I am struggling in my office. I think I was placed in this position because I “have experience with statistics.” Dr. Goe would be appalled that what I am actually doing would ever be labeled as “statistics.” I came in to analyze and help give feedback to the communities on the data collected in the Monitoring and Evaluation department, but I might not get to that point because it would be putting the cart before the horse. This is something that even the people I work for might not understand, so its a constant lesson in not meeting people's expectations, and being ok with that (Not my strength). A few examples…

-Perhaps one of the most important pieces of information gleaned from health data is how many people died and of what.  Diarrhea with blood, for example, can indicate an easily fixable sanitation issue. This is hard to locate because one of the major hospitals in our district started as a private mission hospital and often refuses to cooperate in reporting to the district. The other clinics are often unreachable by phone, and of course, there is no transport.

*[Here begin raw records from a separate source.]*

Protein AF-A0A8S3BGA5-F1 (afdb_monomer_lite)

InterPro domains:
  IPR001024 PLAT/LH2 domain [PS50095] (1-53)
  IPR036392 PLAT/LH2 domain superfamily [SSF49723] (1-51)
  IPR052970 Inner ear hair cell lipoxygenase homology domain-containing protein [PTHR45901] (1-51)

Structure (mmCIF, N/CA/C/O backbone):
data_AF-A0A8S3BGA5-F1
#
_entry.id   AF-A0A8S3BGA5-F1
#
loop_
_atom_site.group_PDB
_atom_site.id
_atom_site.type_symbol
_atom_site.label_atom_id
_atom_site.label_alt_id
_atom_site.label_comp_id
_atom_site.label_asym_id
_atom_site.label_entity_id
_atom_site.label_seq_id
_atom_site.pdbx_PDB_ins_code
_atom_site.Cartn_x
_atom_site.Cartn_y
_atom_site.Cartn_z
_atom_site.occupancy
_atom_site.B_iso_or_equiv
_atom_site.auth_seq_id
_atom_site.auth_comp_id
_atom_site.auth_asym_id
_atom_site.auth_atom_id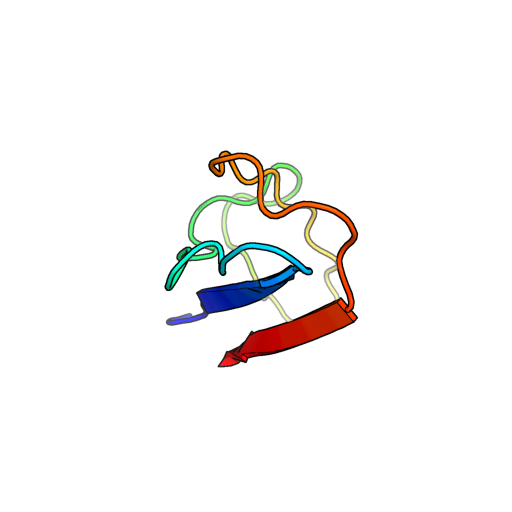
_atom_site.pdbx_PDB_model_num
ATOM 1 N N . ALA A 1 1 ? -1.197 -2.089 -15.307 1.00 82.75 1 ALA A N 1
ATOM 2 C CA . ALA A 1 1 ? -2.576 -2.072 -14.764 1.00 82.75 1 ALA A CA 1
ATOM 3 C C . ALA A 1 1 ? -2.750 -0.879 -13.816 1.00 82.75 1 ALA A C 1
ATOM 5 O O . ALA A 1 1 ? -1.751 -0.413 -13.285 1.00 82.75 1 ALA A O 1
ATOM 6 N N . ASN A 1 2 ? -3.973 -0.379 -13.595 1.00 91.44 2 ASN A N 1
ATOM 7 C CA . ASN A 1 2 ? -4.235 0.740 -12.669 1.00 91.44 2 ASN A CA 1
ATOM 8 C C . ASN A 1 2 ? -4.720 0.214 -11.317 1.00 91.44 2 ASN A C 1
ATOM 10 O O . ASN A 1 2 ? -5.890 0.392 -10.977 1.00 91.44 2 ASN A O 1
ATOM 14 N N . VAL A 1 3 ? -3.819 -0.458 -10.597 1.00 96.88 3 VAL A N 1
ATOM 15 C CA . VAL A 1 3 ? -4.136 -1.120 -9.330 1.00 96.88 3 VAL A CA 1
ATOM 16 C C . VAL A 1 3 ? -3.668 -0.278 -8.150 1.00 96.88 3 VAL A C 1
ATOM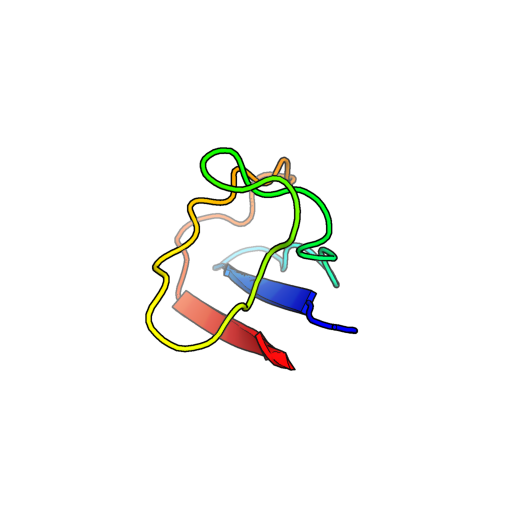 18 O O . VAL A 1 3 ? -2.549 0.240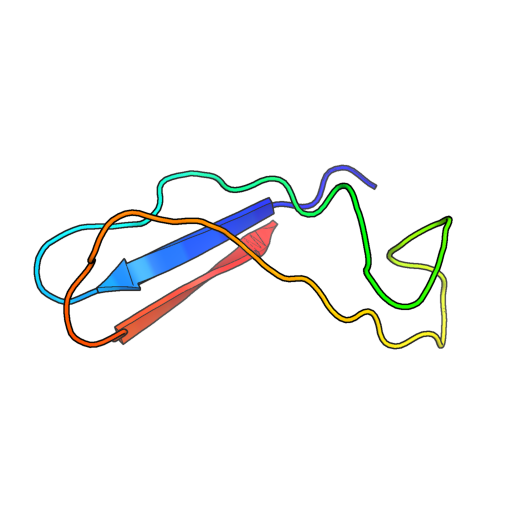 -8.147 1.00 96.88 3 VAL A O 1
ATOM 21 N N . TYR A 1 4 ? -4.512 -0.150 -7.133 1.00 97.00 4 TYR A N 1
ATOM 22 C CA . TYR A 1 4 ? -4.136 0.461 -5.860 1.00 97.00 4 TYR A CA 1
ATOM 23 C C . TYR A 1 4 ? -4.699 -0.316 -4.678 1.00 97.00 4 TYR A C 1
ATOM 25 O O . TYR A 1 4 ? -5.684 -1.048 -4.794 1.00 97.00 4 TYR A O 1
ATOM 33 N N . ILE A 1 5 ? -4.093 -0.090 -3.518 1.00 97.25 5 ILE A N 1
ATOM 34 C CA . ILE A 1 5 ? -4.530 -0.621 -2.232 1.00 97.25 5 ILE A CA 1
ATOM 35 C C . ILE A 1 5 ? -4.807 0.526 -1.254 1.00 97.25 5 ILE A C 1
ATOM 37 O O . ILE A 1 5 ? -4.236 1.609 -1.363 1.00 97.25 5 ILE A O 1
ATOM 41 N N . ILE A 1 6 ? -5.721 0.291 -0.321 1.00 97.50 6 ILE A N 1
ATOM 42 C CA . ILE A 1 6 ? -5.953 1.103 0.871 1.00 97.50 6 ILE A CA 1
ATOM 43 C C . ILE A 1 6 ? -6.011 0.131 2.044 1.00 97.50 6 ILE A C 1
ATOM 45 O O . ILE A 1 6 ? -6.819 -0.806 2.023 1.00 97.50 6 ILE A O 1
ATOM 49 N N . ILE A 1 7 ? -5.177 0.350 3.054 1.00 97.44 7 ILE A N 1
ATOM 50 C CA . ILE A 1 7 ? -5.204 -0.416 4.299 1.00 97.44 7 ILE A CA 1
ATOM 51 C C . ILE A 1 7 ? -5.799 0.480 5.380 1.00 97.44 7 ILE A C 1
ATOM 53 O O . ILE A 1 7 ? -5.327 1.590 5.600 1.00 97.44 7 ILE A O 1
ATOM 57 N N . PHE A 1 8 ? -6.852 -0.007 6.028 1.00 97.62 8 PHE A N 1
ATOM 58 C CA . PHE A 1 8 ? -7.525 0.662 7.133 1.00 97.62 8 PHE A CA 1
ATOM 59 C C . PHE A 1 8 ? -7.033 0.050 8.440 1.00 97.62 8 PHE A C 1
ATOM 61 O O . PHE A 1 8 ? -7.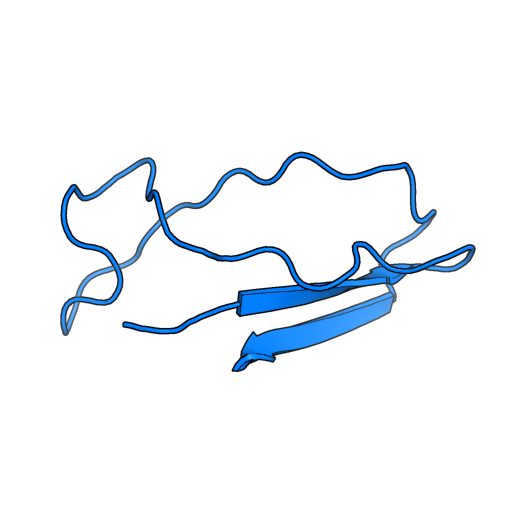172 -1.165 8.641 1.00 97.62 8 PHE A O 1
ATOM 68 N N . GLY A 1 9 ? -6.470 0.885 9.305 1.00 97.06 9 GLY A N 1
ATOM 69 C CA . GLY A 1 9 ? -6.101 0.528 10.665 1.00 97.06 9 GLY A CA 1
ATOM 70 C C . GLY A 1 9 ? -7.055 1.137 11.686 1.00 97.06 9 GLY A C 1
ATOM 71 O O . GLY A 1 9 ? -8.101 1.689 11.343 1.00 97.06 9 GLY A O 1
ATOM 72 N N . GLU A 1 10 ? -6.701 0.997 12.955 1.00 97.12 10 GLU A N 1
ATOM 73 C CA . GLU A 1 10 ? -7.478 1.507 14.085 1.00 97.12 10 GLU A CA 1
ATOM 74 C C . GLU A 1 10 ? -7.542 3.041 14.125 1.00 97.12 10 GLU A C 1
ATOM 76 O O . GLU A 1 10 ? -8.598 3.606 14.405 1.00 97.12 10 GLU A O 1
ATOM 81 N N . ASN A 1 11 ? -6.432 3.712 13.801 1.00 94.25 11 ASN A N 1
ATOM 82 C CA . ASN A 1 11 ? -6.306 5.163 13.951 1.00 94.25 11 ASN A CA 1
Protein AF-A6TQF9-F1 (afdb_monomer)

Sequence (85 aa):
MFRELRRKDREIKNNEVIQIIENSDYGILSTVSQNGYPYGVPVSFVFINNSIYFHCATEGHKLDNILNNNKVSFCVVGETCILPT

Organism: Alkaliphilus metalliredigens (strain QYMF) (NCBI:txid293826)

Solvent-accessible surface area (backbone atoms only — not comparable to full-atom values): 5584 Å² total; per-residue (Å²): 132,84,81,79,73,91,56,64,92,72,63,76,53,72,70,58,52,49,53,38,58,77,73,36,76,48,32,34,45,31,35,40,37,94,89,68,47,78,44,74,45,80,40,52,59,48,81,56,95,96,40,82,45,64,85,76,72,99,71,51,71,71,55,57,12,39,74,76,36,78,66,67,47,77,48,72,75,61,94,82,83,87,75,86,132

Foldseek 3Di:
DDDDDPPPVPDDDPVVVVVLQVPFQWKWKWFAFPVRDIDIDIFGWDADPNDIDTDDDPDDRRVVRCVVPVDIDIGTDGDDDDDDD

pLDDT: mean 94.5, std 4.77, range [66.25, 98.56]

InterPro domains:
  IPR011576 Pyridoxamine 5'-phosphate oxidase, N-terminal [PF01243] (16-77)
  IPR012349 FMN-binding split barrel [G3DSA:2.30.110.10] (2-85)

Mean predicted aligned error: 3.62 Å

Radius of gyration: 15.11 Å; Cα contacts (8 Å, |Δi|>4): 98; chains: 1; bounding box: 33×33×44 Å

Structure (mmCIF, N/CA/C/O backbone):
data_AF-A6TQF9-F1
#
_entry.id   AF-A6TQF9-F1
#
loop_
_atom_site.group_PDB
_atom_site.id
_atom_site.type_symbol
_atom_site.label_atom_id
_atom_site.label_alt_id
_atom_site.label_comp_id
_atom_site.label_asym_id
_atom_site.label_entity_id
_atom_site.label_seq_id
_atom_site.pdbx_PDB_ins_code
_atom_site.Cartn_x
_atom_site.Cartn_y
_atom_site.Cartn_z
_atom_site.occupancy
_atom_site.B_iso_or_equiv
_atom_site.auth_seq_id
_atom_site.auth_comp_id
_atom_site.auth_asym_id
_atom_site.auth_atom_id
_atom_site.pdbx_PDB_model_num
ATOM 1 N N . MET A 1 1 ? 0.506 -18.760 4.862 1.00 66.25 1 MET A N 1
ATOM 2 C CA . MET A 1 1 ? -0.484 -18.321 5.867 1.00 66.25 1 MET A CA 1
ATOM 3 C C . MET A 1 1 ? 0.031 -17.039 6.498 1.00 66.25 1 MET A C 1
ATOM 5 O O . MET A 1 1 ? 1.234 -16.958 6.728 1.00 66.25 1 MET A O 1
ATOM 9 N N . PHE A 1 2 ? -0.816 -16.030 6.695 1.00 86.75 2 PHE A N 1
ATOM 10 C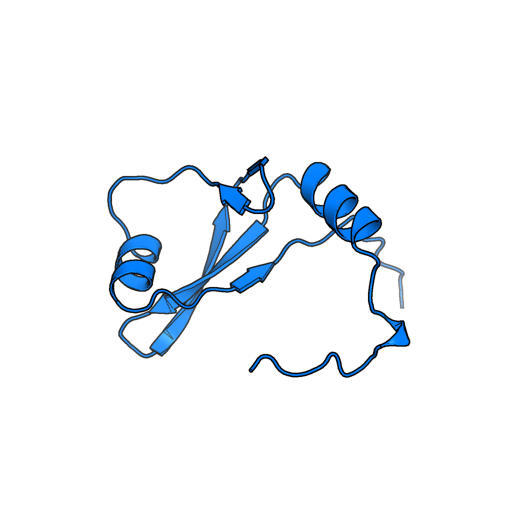 CA . PHE A 1 2 ? -0.397 -14.796 7.364 1.00 86.75 2 PHE A CA 1
ATOM 11 C C . PHE A 1 2 ? -0.166 -15.052 8.857 1.00 86.75 2 PHE A C 1
ATOM 13 O O . PHE A 1 2 ? -0.802 -15.926 9.445 1.00 86.75 2 PHE A O 1
ATOM 20 N N . ARG A 1 3 ? 0.779 -14.322 9.457 1.00 91.19 3 ARG A N 1
ATOM 21 C CA . ARG A 1 3 ? 1.069 -14.416 10.892 1.00 91.19 3 ARG A CA 1
ATOM 22 C C . ARG A 1 3 ? -0.096 -13.822 11.686 1.00 91.19 3 ARG A C 1
ATOM 24 O O . ARG A 1 3 ? -0.575 -12.750 11.329 1.00 91.19 3 ARG A O 1
ATOM 31 N N . GLU A 1 4 ? -0.499 -14.475 12.775 1.00 93.00 4 GLU A N 1
ATOM 32 C CA . GLU A 1 4 ? -1.503 -13.907 13.681 1.00 93.00 4 GLU A CA 1
ATOM 33 C C . GLU A 1 4 ? -1.022 -12.601 14.332 1.00 93.00 4 GLU A C 1
ATOM 35 O O . GLU A 1 4 ? 0.171 -12.414 14.610 1.00 93.00 4 GLU A O 1
ATOM 40 N N . LEU A 1 5 ? -1.970 -11.705 14.621 1.00 92.38 5 LEU A N 1
ATOM 41 C CA . LEU A 1 5 ? -1.693 -10.456 15.315 1.00 92.38 5 LEU A CA 1
ATOM 42 C C . 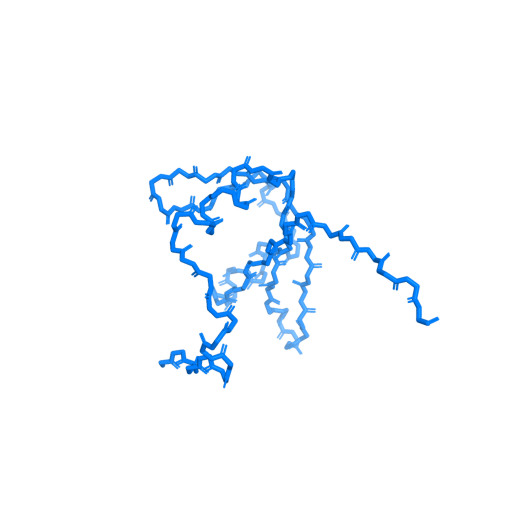LEU A 1 5 ? -1.187 -10.744 16.735 1.00 92.38 5 LEU A C 1
ATOM 44 O O . LEU A 1 5 ? -1.859 -11.382 17.542 1.00 92.38 5 LEU A O 1
ATOM 48 N N . ARG A 1 6 ? 0.005 -10.228 17.062 1.00 95.38 6 ARG A N 1
ATOM 49 C CA . ARG A 1 6 ? 0.625 -10.423 18.385 1.00 95.38 6 ARG A CA 1
ATOM 50 C C . ARG A 1 6 ? -0.211 -9.823 19.523 1.00 95.38 6 ARG A C 1
ATOM 52 O O . ARG A 1 6 ? -0.207 -10.357 20.625 1.00 95.38 6 ARG A O 1
ATOM 59 N N . ARG A 1 7 ? -0.872 -8.691 19.271 1.00 95.00 7 ARG A N 1
ATOM 60 C CA . ARG A 1 7 ? -1.706 -7.959 20.232 1.00 95.00 7 ARG A CA 1
ATOM 61 C C . ARG A 1 7 ? -3.160 -7.977 19.787 1.00 95.00 7 ARG A C 1
ATOM 63 O O . ARG A 1 7 ? -3.612 -7.032 19.152 1.00 95.00 7 ARG A O 1
ATOM 70 N N . LYS A 1 8 ? -3.867 -9.063 20.110 1.00 94.38 8 LYS A N 1
ATOM 71 C CA . LYS A 1 8 ? -5.297 -9.225 19.791 1.00 94.38 8 LYS A CA 1
ATOM 72 C C . LYS A 1 8 ? -6.167 -8.149 20.455 1.00 94.38 8 LYS A C 1
ATOM 74 O O . LYS A 1 8 ? -7.188 -7.769 19.913 1.00 94.38 8 LYS A O 1
ATOM 79 N N . ASP A 1 9 ? -5.708 -7.580 21.571 1.00 94.12 9 ASP A N 1
ATOM 80 C CA . ASP A 1 9 ? -6.331 -6.430 22.241 1.00 94.12 9 ASP A CA 1
ATOM 81 C C . ASP A 1 9 ? -6.296 -5.127 21.417 1.00 94.12 9 ASP A C 1
ATOM 83 O O . ASP A 1 9 ? -7.022 -4.190 21.730 1.00 94.12 9 ASP A O 1
ATOM 87 N N . ARG A 1 10 ? -5.442 -5.051 20.383 1.00 92.06 10 ARG A N 1
ATOM 88 C CA . ARG A 1 10 ? -5.364 -3.931 19.427 1.00 92.06 10 ARG A CA 1
ATOM 89 C C . ARG A 1 10 ? -6.012 -4.238 18.079 1.00 92.06 10 ARG A C 1
ATOM 91 O O . ARG A 1 10 ? -5.862 -3.449 17.150 1.00 92.06 10 ARG A O 1
ATOM 98 N N . GLU A 1 11 ? -6.653 -5.391 17.936 1.00 93.88 11 GLU A N 1
ATOM 99 C CA . GLU A 1 11 ? -7.396 -5.698 16.722 1.00 93.88 11 GLU A CA 1
ATOM 100 C C . GLU A 1 11 ? -8.602 -4.761 16.620 1.00 93.88 11 GLU A C 1
ATOM 102 O O . GLU A 1 11 ? -9.397 -4.655 17.553 1.00 93.88 11 GLU A O 1
ATOM 107 N N . ILE A 1 12 ? -8.710 -4.059 15.495 1.00 92.12 12 ILE A N 1
ATOM 108 C CA . ILE A 1 12 ? -9.851 -3.195 15.190 1.00 92.12 12 ILE A CA 1
ATOM 109 C C . ILE A 1 12 ? -10.905 -3.986 14.423 1.00 92.12 12 ILE A C 1
ATOM 111 O O . ILE A 1 12 ? -10.583 -4.899 13.659 1.00 92.12 12 ILE A O 1
ATOM 115 N N . LYS A 1 13 ? -12.177 -3.651 14.631 1.00 92.94 13 LYS A N 1
ATOM 116 C CA . LYS A 1 13 ? -13.288 -4.364 13.993 1.00 92.94 13 LYS A CA 1
ATOM 117 C C . LYS A 1 13 ? -13.401 -3.980 12.517 1.00 92.94 13 LYS A C 1
ATOM 119 O O . LYS A 1 13 ? -13.063 -2.868 12.125 1.00 92.94 13 LYS A O 1
ATOM 124 N N . ASN A 1 14 ? -13.958 -4.871 11.694 1.00 89.69 14 ASN A N 1
ATOM 125 C CA . ASN A 1 14 ? -14.093 -4.645 10.245 1.00 89.69 14 ASN A CA 1
ATOM 126 C C . ASN A 1 14 ? -14.812 -3.333 9.883 1.00 89.69 14 ASN A C 1
ATOM 128 O O . ASN A 1 14 ? -14.445 -2.686 8.910 1.00 89.69 14 ASN A O 1
ATOM 132 N N . ASN A 1 15 ? -15.818 -2.919 10.656 1.00 92.56 15 ASN A N 1
ATOM 133 C CA . ASN A 1 15 ? -16.507 -1.645 10.440 1.00 92.56 15 ASN A CA 1
ATOM 134 C C . ASN A 1 15 ? -15.599 -0.432 10.709 1.00 92.56 15 ASN A C 1
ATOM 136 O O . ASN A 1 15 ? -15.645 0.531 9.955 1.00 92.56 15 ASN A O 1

-In December, most of the data was lost because people didn’t know about the “save as” function, so all the December reports were saved over with January data. I spent a week trying to convey the importance of “save as” and labeling our data with the correct dates.

-After the last M&E officer left, he left a computer full of documents titled “name of facility,” because those were the first words in the document, hence the default filename. I spent many days opening every document, renaming it, and organizing it into folders.

-While showing a head nurse how to report the number of children dying in our district and from what, Owen discovered that computer work was keeping her away from her other work because she didn’t know how to type. So, Owen spends his afternoons teaching typing. One of the biggest breakthroughs: learning that you can use “shift” instead of “caps lock” to capitalize the first words of your sentences. It is amazing how much time that saves.

-Almost every morning when I arrive, nothing can be done until I have finished with the morning several hour meeting, figured out how to expunge new viruses from the only computer that keeps medical records for the district (which also happens to be the computer that people plug their phones into to charge or download music), and I have reconfigured the electrical outlets with duct tape and a mess of chords in an attempt to keep my monitor on.

All of this is a struggle. So yes, we are struggling. But, I think if you look closely, it is also right to be here. “Save as” might be a tiny baby step, but its also kind of a big deal.

So that’s work. What about life in the community? My friend, Heidi, always says it’s the little things that matter, and when you’re not listening to God, you don’t catch them. So, one of my grand (non) expectations for coming back, especially with the Peace Corps, was to finally become fluent in Setswana. Peace Corps was rumored to have some of the best language training you can get.  The rumors were correct. Meshack, and his team of LCFs (Language and Cultural Facilitators) were excellent in improving our conversational, work-related, and HIV/AIDS related Setswana. Still, once we left training, we became integrated in a much more complex environment. The doctors at my DHMT are from Tanzania and Zimbabwe. Some speak no Setswana at all, and I am dusting off my Swahili. The boys we hang out with at home are Kalanga and English speakers. We have been blessed with friendships, but they are diverse and complex, and not at all like what I imagined cultural integration would look like or what it has looked like to me before. We are in a village (which seems TOTALLY more “African” than the city), but we run in government circles more now than before, and integrating with our coworkers is almost a different culture than integrating with our neighbors. And what about those neighbors? We have Moses and Wendy who hold high-powered jobs in Gaborone, and who lived in Soweto through the uprisings in the 1970s and 80s, and we also have Mma go Sadi, who has never left Ramotswa. She lives in a one-room cinder block with her family and enjoys a good chat while hanging out the laundry.

Life is messy, it’s confusing, we struggle, we make it work, we rig something with bungee chords. It’s alright.